January 9

Zendesk cloud services remain in high demand

2  comments

Zendesk stock lays out an interesting story worth diving into.

Prior to the pandemic, global SAAS cloud services grew at an extraordinary rate.

Lockdowns and dampened economic activity slowed this for a period. Yet, companies like Zendesk grew revenues even in the depths of the crisis.

But do they deserve their lofty valuation?

The company hasn’t turned an operating profit yet, and expects to lose ~$16-$20 million on a non-GAAP basis and $35-$39 million on a GAAP basis.

Yet, they crossed the $1 billion revenue run-rate mark with revenue climbed 24% for the same quarter year-over-year, with GAAP gross margins up 4.1% to 76%.

And there’s a lot to love with their investments and especially their recent partnership with WhatsApp.

 

Financial analysis

Since Zendesk hit the markets in 2012, they have yet to turn a profit. Normally that would be worrisome. Yet, they’ve managed to increase their gross margin steadily from 65.3% in the first year to a rolling 12-month 74.8%. 

Source: Morningstar

At the same time, they saw double-digit topline growth over 35% from 2017-2019 and still hitting nearly 25% in 2020 despite the pandemic.

Like other tech companies, the question is when will they turn a profit.

As you can see in the chart above sales and general administrative expenses declined steadily as a percentage of revenue. Yet, the company remains just below 18% of revenue in the hole. 

Other SAAS cloud computing companies give us an idea of where they might land. For example, ServiceNow (NOW) boasts a slightly higher gross margin of 76%-78%. Their SG&A sit around 50%-55% with R&D slightly lower at 20%-22%.

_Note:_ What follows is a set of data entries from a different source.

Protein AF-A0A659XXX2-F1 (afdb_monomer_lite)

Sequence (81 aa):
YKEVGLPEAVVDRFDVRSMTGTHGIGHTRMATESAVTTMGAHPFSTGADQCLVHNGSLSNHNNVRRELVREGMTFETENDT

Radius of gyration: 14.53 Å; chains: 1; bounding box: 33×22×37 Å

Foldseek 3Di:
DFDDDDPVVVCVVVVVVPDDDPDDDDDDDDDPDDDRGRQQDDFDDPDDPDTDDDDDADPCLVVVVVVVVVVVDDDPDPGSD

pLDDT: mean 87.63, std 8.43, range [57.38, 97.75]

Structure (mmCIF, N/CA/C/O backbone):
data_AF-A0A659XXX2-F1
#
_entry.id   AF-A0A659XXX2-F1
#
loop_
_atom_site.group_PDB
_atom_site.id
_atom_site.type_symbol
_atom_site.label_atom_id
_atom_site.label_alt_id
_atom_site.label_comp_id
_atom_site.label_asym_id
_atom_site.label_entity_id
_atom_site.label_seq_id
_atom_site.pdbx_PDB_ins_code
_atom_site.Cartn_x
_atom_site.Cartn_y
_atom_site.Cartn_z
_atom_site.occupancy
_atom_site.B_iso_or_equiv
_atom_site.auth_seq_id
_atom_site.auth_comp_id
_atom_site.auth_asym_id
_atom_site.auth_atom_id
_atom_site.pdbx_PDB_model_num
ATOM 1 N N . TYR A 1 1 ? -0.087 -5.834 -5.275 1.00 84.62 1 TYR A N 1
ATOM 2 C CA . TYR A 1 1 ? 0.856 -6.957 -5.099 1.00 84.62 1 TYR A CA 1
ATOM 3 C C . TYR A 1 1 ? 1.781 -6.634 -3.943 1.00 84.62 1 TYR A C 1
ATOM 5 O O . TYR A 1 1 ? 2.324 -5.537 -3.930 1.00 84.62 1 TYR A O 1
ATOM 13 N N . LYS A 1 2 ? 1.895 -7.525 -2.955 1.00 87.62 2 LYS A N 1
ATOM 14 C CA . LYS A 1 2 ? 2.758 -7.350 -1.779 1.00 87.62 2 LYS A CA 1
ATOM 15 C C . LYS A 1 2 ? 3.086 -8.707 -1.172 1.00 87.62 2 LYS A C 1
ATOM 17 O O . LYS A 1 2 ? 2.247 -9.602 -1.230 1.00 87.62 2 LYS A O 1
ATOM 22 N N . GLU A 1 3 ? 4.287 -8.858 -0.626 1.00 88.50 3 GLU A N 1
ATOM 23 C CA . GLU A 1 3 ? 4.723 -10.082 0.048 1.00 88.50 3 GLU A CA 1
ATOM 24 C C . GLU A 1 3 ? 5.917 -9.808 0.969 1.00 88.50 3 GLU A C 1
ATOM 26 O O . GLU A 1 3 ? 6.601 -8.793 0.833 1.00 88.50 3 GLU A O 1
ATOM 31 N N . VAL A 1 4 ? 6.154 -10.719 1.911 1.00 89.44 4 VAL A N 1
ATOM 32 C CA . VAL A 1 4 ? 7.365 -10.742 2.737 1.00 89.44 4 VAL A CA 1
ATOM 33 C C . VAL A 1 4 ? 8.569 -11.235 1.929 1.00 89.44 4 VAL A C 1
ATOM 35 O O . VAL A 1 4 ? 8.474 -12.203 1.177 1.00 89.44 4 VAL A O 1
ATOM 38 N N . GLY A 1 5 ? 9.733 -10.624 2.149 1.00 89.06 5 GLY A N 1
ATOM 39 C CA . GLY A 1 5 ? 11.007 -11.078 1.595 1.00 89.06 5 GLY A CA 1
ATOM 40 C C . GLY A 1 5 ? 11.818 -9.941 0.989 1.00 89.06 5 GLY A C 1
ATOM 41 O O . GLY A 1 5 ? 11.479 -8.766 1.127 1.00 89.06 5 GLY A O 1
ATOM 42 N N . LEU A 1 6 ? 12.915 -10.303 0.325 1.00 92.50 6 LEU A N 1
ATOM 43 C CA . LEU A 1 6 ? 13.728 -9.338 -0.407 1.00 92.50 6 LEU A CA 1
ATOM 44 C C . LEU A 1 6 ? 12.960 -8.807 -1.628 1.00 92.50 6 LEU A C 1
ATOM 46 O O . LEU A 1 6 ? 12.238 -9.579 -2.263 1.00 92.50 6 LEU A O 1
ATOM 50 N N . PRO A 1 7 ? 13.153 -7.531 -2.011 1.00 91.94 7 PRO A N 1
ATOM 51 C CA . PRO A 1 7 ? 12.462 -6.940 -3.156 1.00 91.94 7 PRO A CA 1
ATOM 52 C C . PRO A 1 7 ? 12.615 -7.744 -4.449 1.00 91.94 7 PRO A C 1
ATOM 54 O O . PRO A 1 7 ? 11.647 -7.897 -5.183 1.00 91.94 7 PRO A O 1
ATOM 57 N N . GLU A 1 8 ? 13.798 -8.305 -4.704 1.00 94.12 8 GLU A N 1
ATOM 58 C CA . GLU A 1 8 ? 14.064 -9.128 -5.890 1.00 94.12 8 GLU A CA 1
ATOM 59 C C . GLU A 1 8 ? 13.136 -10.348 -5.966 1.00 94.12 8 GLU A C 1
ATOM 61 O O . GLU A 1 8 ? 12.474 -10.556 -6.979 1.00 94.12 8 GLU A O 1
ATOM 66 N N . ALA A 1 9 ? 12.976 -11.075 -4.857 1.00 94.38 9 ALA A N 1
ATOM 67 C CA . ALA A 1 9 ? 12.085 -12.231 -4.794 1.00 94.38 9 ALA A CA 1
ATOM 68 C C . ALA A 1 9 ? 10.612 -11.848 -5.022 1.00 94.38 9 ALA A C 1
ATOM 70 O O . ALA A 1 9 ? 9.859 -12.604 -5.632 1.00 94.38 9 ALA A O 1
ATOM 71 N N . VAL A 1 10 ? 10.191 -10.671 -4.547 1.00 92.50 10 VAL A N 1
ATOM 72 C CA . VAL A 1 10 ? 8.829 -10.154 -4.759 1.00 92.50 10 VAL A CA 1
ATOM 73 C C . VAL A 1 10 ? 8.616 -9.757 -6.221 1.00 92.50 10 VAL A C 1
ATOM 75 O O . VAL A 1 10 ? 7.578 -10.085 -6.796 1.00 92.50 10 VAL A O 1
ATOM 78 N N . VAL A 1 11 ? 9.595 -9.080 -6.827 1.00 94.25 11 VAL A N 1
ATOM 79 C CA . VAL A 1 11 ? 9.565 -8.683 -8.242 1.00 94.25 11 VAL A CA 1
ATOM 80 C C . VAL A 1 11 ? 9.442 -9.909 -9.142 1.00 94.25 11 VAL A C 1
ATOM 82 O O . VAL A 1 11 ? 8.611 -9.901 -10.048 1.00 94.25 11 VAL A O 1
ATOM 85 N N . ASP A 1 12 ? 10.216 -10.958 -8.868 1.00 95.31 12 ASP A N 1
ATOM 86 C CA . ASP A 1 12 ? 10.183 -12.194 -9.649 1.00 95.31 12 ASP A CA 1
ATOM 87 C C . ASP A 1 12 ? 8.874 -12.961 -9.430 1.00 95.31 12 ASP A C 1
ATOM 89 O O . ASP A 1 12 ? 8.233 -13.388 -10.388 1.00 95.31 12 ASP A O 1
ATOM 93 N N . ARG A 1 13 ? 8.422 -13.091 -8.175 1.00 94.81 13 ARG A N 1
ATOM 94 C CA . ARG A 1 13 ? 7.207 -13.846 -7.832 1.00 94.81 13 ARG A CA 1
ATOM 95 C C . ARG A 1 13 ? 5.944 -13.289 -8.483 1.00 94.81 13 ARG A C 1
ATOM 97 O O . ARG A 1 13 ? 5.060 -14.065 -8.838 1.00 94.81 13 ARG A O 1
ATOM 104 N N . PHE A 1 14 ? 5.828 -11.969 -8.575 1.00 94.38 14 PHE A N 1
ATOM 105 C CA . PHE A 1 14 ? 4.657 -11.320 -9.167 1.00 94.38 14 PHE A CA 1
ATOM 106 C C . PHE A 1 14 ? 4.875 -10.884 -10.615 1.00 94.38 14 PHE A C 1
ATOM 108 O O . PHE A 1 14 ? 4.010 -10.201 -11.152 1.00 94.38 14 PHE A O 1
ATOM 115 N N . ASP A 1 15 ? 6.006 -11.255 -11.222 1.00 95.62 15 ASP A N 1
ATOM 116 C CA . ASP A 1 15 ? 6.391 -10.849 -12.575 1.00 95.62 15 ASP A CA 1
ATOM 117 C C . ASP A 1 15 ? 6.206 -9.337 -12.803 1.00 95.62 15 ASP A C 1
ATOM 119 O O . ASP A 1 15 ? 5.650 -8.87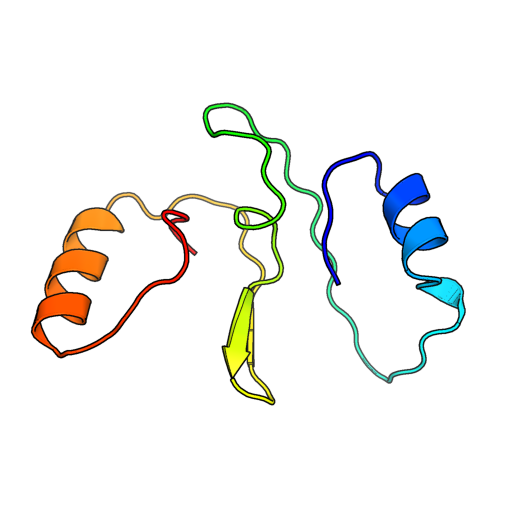1 -13.794 1.00 95.62 15 ASP A O 1
ATOM 123 N N . VAL A 1 16 ? 6.663 -8.529 -11.839 1.00 93.81 16 VAL A N 1
ATOM 124 C CA . VAL A 1 16 ? 6.432 -7.072 -11.848 1.00 93.81 16 VAL A CA 1
ATOM 125 C C . VAL A 1 16 ? 7.021 -6.425 -13.107 1.00 93.81 16 VAL A C 1
ATOM 127 O O . VAL A 1 16 ? 6.519 -5.407 -13.576 1.00 93.81 16 VAL A O 1
ATOM 130 N N . ARG A 1 17 ? 8.063 -7.029 -13.690 1.00 93.25 17 ARG A N 1
ATOM 131 C CA . ARG A 1 17 ? 8.731 -6.528 -14.900 1.00 93.25 17 ARG A CA 1
ATOM 132 C C . ARG A 1 17 ? 7.862 -6.595 -16.159 1.00 93.25 17 ARG A C 1
ATOM 134 O O . ARG A 1 17 ? 8.151 -5.854 -17.094 1.00 93.25 17 ARG A O 1
ATOM 141 N N . SER A 1 18 ? 6.834 -7.443 -16.201 1.00 96.19 18 SER A N 1
ATOM 142 C CA . SER A 1 18 ? 5.888 -7.492 -17.325 1.00 96.19 18 SER A CA 1
ATOM 143 C C . SER A 1 18 ? 4.701 -6.536 -17.165 1.00 96.19 18 SER A C 1
ATOM 145 O O . SER A 1 18 ? 3.948 -6.328 -18.118 1.00 96.19 18 SER A O 1
ATOM 147 N N . MET A 1 19 ? 4.533 -5.917 -15.990 1.00 94.06 19 MET A N 1
ATOM 148 C CA . MET A 1 19 ? 3.448 -4.969 -15.743 1.00 94.06 19 MET A CA 1
ATOM 149 C C . MET A 1 19 ? 3.647 -3.666 -16.528 1.00 94.06 19 MET A C 1
ATOM 151 O O . MET A 1 19 ? 4.747 -3.123 -16.611 1.00 94.06 19 MET A O 1
ATOM 155 N N . THR A 1 20 ? 2.550 -3.119 -17.056 1.00 95.38 20 THR A N 1
ATOM 156 C CA . THR A 1 20 ? 2.540 -1.856 -17.808 1.00 95.38 20 THR A CA 1
ATOM 157 C C . THR A 1 20 ? 1.673 -0.812 -17.121 1.00 95.38 20 THR A C 1
ATOM 159 O O . THR A 1 20 ? 0.587 -1.123 -16.636 1.00 95.38 20 THR A O 1
ATOM 162 N N . GLY A 1 21 ? 2.104 0.443 -17.151 1.00 91.62 21 GLY A N 1
ATOM 163 C CA . GLY A 1 21 ? 1.353 1.577 -16.627 1.00 91.62 21 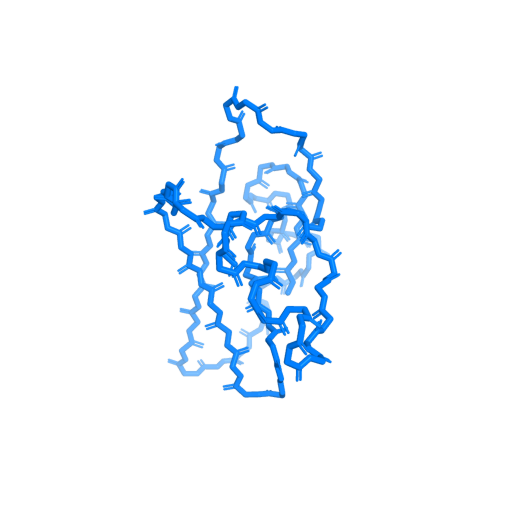GLY A CA 1
ATOM 164 C C . GLY A 1 21 ? 2.132 2.871 -16.828 1.00 91.62 21 GLY A C 1
ATOM 165 O O . GLY A 1 21 ? 3.314 2.846 -17.162 1.00 91.62 21 GLY A O 1
ATOM 166 N N . THR A 1 22 ? 1.473 4.010 -16.641 1.00 94.88 22 THR A N 1
ATOM 167 C CA . THR A 1 22 ? 2.136 5.324 -16.709 1.00 94.88 22 THR A CA 1
ATOM 168 C C . THR A 1 22 ? 2.755 5.738 -15.376 1.00 94.88 22 THR A C 1
ATOM 170 O O . THR A 1 22 ? 3.643 6.583 -15.355 1.00 94.88 22 THR A O 1
ATOM 173 N N . HIS A 1 23 ? 2.296 5.143 -14.272 1.00 89.69 23 HIS A N 1
ATOM 174 C CA . HIS A 1 23 ? 2.713 5.461 -12.910 1.00 89.69 23 HIS A CA 1
ATOM 175 C C . HIS A 1 23 ? 2.719 4.194 -12.053 1.00 89.69 23 HIS A C 1
ATOM 177 O O . HIS A 1 23 ? 1.931 3.275 -12.280 1.00 89.69 23 HIS A O 1
ATOM 183 N N . GLY A 1 24 ? 3.583 4.164 -11.044 1.00 88.50 24 GLY A N 1
ATOM 184 C CA . GLY A 1 24 ? 3.653 3.085 -10.068 1.00 88.50 24 GLY A CA 1
ATOM 185 C C . GLY A 1 24 ? 4.251 3.577 -8.757 1.00 88.50 24 GLY A C 1
ATOM 186 O O . GLY A 1 24 ? 5.032 4.528 -8.741 1.00 88.50 24 GLY A O 1
ATOM 187 N N . ILE A 1 25 ? 3.878 2.922 -7.660 1.00 89.69 25 ILE A N 1
ATOM 188 C CA . ILE A 1 25 ? 4.451 3.153 -6.333 1.00 89.69 25 ILE A CA 1
ATOM 189 C C . ILE A 1 25 ? 4.936 1.826 -5.756 1.00 89.69 25 ILE A C 1
ATOM 191 O O . ILE A 1 25 ? 4.321 0.781 -5.967 1.00 89.69 25 ILE A O 1
ATOM 195 N N . GLY A 1 26 ? 6.045 1.873 -5.025 1.00 89.94 26 GLY A N 1
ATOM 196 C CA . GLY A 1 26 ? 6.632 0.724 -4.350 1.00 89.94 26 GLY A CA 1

If you assume their current run-rate of improvement, it should take about five more years to get to and past breakeven. We can look to these other SAAS cloud companies to get a sense of where they might land in the future. 

Taking 4% EBT margin, we would get ~$0.37 EPS and a 383x P/E. So, it’s not exactly cheap, even if you account for the growth. So, you’ve got a lot that needs to happen to make this a value.

How they measure up

At the moment, Zendesk tends to outperform its peers in most categories. Companies like Freshdesk, Zoho, Jira, and ServiceNow all get high ranks. Yet in one category or another, they often lack the full suite of options available from Zendesk.

Where Zendesk stands out is the company’s ability to create end-to-end solutions. While this isn’t always workable for small businesses, it offers an array of choices for businesses to create unique customer experiences.

The company’s introduction on Zenesk Sunshine is a perfect example of where the company has taken the big data trend and turned it into an active product for customers. 

Keep in mind that the company has primarily focused on service and still sees enormous potential in other verticals.

Whatsapp Partnership

As part of their ongoing efforts to create a fully integrated experience, Zendesk partnered with Whatsapp to create new channels for customer interaction.

This expands on the company’s current messaging channel integration across web, social, and mobile. Customers will be able to engage with service representatives in a variety of engagements from purchase to solving service issues.

The addition of Whatsapp adds to the expansive capabilities of Zendesk’s CRM platform, making it one of the few SAAS able to work across multiple mediums.

Final Thoughts

There’s no question that Zendesk has the plan and vision for growth. What we don’t yet know is whether they can turn a profit.

In their upcoming annual report, look for discussions about how and when the company expects to reduce SG&A relative to revenues and growth. This will be the key to their sustainability in the future.